The methods in that sticky are correct for Verizon Fascinate users. Just skip the parts where it wants you to Odin a file other than CWM Recovery.

Basically you could just Odin CWM, Boot to CWM Recovery and then flash the USCC edited Rom and Gapps you are wanting to use.


----------



## frog23 (Feb 1, 2012)

AAAHHHHH, I knew i used the wrong tar file. This is exactly what i was looking for. Plus i flashed a a Fascinate nightly from Goo Manager
if this was Reddit i would give you an UPVOTE.

Is there a Gapps that seems to be the go to one?


----------



## showcasemodr (Dec 31, 2011)

Heres the rootzwiki on the gapps. Use 10.1.x for CM10.1 and you should be good to go. http://wiki.rootzwiki.com/Google_Apps



showcasemodr said:


> Heres the rootzwiki on the gapps. Use 10.1.x for CM10.1 and you should be good to go. http://wiki.rootzwiki.com/Google_Apps


How does Goomanager work for you? I assume you installed the openrecovery script and then just let it flash the rom and gapps. I use that on the touchpad that i have but I just have always used CWM for my showcase.


----------



## frog23 (Feb 1, 2012)

I also use it on my Touchpad and have just become attached to it so my initial thought when rooting the Mesmerize was to go with Goomanager. It just seems natural for me just based on the amount of times i use it with the Touchpad.


----------



## showcasemodr (Dec 31, 2011)

frog23 said:


> I also use it on my Touchpad and have just become attached to it so my initial thought when rooting the Mesmerize was to go with Goomanager. It just seems natural for me just based on the amount of times i use it with the Touchpad.

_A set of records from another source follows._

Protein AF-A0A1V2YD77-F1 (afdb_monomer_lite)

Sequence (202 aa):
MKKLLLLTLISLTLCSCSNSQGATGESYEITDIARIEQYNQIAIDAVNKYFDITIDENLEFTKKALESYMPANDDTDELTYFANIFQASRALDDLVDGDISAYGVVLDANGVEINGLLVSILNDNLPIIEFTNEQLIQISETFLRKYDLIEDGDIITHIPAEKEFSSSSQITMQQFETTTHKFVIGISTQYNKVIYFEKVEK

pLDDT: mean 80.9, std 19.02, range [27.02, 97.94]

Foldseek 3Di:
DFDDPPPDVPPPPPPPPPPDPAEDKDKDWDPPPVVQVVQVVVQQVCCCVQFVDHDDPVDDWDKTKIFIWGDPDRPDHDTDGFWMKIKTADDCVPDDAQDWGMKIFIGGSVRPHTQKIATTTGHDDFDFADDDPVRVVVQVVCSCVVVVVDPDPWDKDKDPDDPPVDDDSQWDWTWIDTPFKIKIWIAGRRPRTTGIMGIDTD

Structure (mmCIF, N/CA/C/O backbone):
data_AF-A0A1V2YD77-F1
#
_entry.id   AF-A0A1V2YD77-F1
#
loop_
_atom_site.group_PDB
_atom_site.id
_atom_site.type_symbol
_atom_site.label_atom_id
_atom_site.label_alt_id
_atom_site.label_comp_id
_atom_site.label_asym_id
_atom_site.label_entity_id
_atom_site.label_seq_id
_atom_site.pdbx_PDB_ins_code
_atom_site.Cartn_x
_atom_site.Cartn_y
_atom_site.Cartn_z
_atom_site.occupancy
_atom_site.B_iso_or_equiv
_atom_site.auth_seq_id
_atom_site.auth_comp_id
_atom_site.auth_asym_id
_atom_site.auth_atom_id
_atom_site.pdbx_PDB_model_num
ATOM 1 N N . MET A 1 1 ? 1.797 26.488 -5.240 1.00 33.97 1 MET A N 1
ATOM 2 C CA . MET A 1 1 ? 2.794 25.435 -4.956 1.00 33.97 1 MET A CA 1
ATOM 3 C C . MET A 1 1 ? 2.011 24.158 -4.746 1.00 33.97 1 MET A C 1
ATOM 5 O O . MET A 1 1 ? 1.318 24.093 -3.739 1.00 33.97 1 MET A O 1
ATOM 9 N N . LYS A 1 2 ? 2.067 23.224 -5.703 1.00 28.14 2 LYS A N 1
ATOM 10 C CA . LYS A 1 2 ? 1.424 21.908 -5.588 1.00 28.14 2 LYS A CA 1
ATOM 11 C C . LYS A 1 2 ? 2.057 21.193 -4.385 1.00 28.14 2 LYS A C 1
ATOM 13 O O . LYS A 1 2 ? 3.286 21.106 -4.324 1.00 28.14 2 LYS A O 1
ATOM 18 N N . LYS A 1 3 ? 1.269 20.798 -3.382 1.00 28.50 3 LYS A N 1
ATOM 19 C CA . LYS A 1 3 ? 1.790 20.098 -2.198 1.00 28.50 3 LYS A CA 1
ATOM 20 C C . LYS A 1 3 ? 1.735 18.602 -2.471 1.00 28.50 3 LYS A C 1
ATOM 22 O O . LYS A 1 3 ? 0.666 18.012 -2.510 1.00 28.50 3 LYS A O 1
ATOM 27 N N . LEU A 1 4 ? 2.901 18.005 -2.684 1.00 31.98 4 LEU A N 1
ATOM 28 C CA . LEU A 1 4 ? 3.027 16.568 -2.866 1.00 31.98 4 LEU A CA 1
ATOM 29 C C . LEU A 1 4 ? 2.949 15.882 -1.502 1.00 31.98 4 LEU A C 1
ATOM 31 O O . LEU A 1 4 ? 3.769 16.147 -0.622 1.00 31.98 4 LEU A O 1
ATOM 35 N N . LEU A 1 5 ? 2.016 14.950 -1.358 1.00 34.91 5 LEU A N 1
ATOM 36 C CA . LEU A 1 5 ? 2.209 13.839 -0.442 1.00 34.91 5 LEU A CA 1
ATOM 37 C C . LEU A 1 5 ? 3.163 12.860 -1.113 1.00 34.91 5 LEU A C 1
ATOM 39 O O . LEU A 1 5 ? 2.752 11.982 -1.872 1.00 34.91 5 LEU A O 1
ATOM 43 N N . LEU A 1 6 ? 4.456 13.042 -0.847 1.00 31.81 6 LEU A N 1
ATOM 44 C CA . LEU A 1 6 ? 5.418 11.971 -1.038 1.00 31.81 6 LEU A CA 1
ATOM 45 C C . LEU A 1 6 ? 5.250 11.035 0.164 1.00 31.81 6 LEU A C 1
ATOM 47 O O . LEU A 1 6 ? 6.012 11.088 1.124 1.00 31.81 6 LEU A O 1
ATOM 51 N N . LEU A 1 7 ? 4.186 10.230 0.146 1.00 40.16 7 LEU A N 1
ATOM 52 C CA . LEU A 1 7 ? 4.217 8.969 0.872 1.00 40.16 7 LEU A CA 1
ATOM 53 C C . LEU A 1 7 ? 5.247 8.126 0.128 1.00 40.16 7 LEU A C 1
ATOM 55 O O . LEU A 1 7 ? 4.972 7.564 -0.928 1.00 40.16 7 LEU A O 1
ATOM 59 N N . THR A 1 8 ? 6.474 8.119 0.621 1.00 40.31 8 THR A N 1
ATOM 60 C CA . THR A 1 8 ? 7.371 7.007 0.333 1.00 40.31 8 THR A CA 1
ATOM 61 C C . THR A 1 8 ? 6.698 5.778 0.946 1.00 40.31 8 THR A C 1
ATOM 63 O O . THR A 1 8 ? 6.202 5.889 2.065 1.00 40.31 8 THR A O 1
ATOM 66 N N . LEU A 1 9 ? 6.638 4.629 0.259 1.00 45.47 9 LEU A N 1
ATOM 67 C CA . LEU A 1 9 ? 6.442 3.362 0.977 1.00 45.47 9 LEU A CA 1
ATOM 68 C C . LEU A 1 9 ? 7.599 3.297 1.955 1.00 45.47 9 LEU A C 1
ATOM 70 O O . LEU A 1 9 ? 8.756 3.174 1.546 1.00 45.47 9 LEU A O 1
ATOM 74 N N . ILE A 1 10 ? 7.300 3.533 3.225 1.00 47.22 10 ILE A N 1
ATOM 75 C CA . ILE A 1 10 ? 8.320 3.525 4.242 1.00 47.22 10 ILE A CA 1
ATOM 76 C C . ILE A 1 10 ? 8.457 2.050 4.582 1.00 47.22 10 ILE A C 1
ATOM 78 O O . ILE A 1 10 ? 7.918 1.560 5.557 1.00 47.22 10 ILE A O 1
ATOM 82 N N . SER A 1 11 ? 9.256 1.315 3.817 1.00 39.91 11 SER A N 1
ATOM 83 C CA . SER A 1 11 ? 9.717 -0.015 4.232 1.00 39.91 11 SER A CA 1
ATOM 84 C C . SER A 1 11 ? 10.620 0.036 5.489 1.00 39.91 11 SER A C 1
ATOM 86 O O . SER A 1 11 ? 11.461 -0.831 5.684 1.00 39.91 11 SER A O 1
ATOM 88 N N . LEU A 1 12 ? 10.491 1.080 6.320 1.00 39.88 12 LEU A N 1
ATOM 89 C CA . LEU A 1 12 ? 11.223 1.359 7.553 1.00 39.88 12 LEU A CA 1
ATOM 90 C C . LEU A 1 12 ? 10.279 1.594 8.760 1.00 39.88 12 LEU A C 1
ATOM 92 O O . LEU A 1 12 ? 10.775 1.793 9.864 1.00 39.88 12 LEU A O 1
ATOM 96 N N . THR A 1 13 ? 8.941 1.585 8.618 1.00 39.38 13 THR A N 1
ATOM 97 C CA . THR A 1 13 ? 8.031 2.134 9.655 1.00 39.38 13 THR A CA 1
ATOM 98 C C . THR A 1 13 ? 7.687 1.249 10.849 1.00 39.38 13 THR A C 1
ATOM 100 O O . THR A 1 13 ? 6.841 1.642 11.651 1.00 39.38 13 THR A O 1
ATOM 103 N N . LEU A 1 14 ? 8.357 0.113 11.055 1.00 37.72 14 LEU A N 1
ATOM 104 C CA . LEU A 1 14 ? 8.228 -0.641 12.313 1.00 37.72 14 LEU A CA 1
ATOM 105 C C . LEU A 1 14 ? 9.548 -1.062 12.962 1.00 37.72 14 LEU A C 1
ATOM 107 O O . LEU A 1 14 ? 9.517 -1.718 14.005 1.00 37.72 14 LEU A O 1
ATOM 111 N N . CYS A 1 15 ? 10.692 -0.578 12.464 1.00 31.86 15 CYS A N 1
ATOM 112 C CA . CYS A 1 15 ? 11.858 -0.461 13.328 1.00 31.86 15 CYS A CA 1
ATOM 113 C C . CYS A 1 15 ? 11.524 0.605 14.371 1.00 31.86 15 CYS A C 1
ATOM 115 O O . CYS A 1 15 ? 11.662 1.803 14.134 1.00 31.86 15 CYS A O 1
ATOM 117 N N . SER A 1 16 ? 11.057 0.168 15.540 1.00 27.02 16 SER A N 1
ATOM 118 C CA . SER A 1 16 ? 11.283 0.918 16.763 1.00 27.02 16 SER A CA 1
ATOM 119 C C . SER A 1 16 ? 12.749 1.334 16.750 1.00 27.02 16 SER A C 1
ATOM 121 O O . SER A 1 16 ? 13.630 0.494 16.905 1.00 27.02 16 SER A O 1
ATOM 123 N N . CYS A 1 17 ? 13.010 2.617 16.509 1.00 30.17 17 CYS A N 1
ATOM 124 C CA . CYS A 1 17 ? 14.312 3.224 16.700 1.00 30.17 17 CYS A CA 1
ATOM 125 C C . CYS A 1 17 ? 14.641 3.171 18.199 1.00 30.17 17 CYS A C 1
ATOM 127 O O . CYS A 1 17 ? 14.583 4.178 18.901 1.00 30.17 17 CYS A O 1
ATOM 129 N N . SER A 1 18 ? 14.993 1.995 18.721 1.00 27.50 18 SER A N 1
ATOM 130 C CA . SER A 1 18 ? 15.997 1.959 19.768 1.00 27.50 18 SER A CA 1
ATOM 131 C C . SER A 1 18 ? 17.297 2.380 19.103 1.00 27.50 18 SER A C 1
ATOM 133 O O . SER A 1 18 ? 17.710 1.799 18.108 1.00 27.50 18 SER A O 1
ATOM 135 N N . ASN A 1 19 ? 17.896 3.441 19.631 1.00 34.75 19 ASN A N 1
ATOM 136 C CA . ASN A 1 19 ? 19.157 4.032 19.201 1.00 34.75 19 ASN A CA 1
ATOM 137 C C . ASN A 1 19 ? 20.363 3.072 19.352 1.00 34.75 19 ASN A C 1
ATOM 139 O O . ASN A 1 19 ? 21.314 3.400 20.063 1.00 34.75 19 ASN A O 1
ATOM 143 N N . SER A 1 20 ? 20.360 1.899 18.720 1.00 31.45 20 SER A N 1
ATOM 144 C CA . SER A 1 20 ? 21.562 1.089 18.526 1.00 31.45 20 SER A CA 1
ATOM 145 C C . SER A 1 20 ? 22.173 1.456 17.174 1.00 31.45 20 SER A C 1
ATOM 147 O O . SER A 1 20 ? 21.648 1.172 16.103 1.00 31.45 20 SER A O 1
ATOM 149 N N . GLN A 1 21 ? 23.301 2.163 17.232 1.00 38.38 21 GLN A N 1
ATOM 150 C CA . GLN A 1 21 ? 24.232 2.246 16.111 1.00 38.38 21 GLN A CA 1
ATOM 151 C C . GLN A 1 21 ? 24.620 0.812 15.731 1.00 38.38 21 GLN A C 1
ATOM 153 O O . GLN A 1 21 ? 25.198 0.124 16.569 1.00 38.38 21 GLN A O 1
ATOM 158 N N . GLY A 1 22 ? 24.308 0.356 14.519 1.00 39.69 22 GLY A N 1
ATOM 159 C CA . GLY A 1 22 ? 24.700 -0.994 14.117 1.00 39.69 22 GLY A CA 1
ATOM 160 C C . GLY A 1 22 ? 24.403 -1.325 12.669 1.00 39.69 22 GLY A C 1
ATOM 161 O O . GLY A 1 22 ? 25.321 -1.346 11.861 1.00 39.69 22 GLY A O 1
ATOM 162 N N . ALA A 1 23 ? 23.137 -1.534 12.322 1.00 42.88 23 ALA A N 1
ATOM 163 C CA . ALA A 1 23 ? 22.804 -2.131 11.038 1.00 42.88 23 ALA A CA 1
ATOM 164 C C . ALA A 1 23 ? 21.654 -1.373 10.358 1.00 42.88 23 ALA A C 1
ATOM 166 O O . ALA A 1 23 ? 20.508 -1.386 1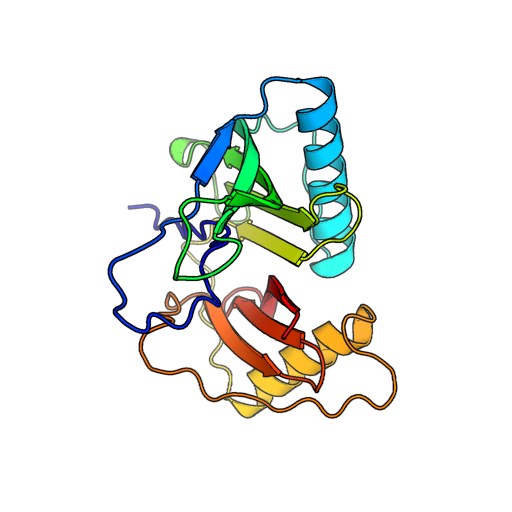0.801 1.00 42.88 23 ALA A O 1
ATOM 167 N N . THR A 1 24 ? 21.973 -0.648 9.287 1.00 60.59 24 THR A N 1
ATOM 168 C CA . THR A 1 24 ? 20.973 -0.033 8.407 1.00 60.59 24 THR A CA 1
ATOM 169 C C . THR A 1 24 ? 20.653 -1.009 7.287 1.00 60.59 24 THR A C 1
ATOM 171 O O . THR A 1 24 ? 21.578 -1.522 6.663 1.00 60.59 24 THR A O 1
ATOM 174 N N . GLY A 1 25 ? 19.369 -1.249 7.014 1.00 68.62 25 GLY A N 1
ATOM 175 C CA . GLY A 1 25 ? 18.967 -2.052 5.860 1.00 68.62 25 GLY A CA 1
ATOM 176 C C . GLY A 1 25 ? 19.518 -1.499 4.542 1.00 68.62 25 GLY A C 1
ATOM 177 O O . GLY A 1 25 ? 19.834 -0.312 4.425 1.00 68.62 25 GLY A O 1
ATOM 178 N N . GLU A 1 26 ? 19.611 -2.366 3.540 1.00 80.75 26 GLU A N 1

Good point. I just wan't sure how nicely it played with our phones. Once the official USCC Mes nightlies come out (which JT is working on) then they should show up in GM.


----------



## frog23 (Feb 1, 2012)

Geez, i must have wiped my whole phone the first time. all of my files are there but no playstore no contacts backup app and all my apps are gone from my stock.
i flashed a 4.1.2 from a CM10 nightly on 1/20/13 and the Gapps that goes with the 4.1.2. No Playstore.


----------



## showcasemodr (Dec 31, 2011)

Yea when you do a full resest (or go back to stock in Odin) it wipes everything except your sd card. Sync your contacts with gmail and it will restore them. Just try RomKonverter on the latest CM10.1 Nightly and use the 4.2.1 gapps and you should be good to go.


----------



## frog23 (Feb 1, 2012)

Everything is all set!
thanks for guidance.


----------



## showcasemodr (Dec 31, 2011)

Awesome. Glad to help.


----------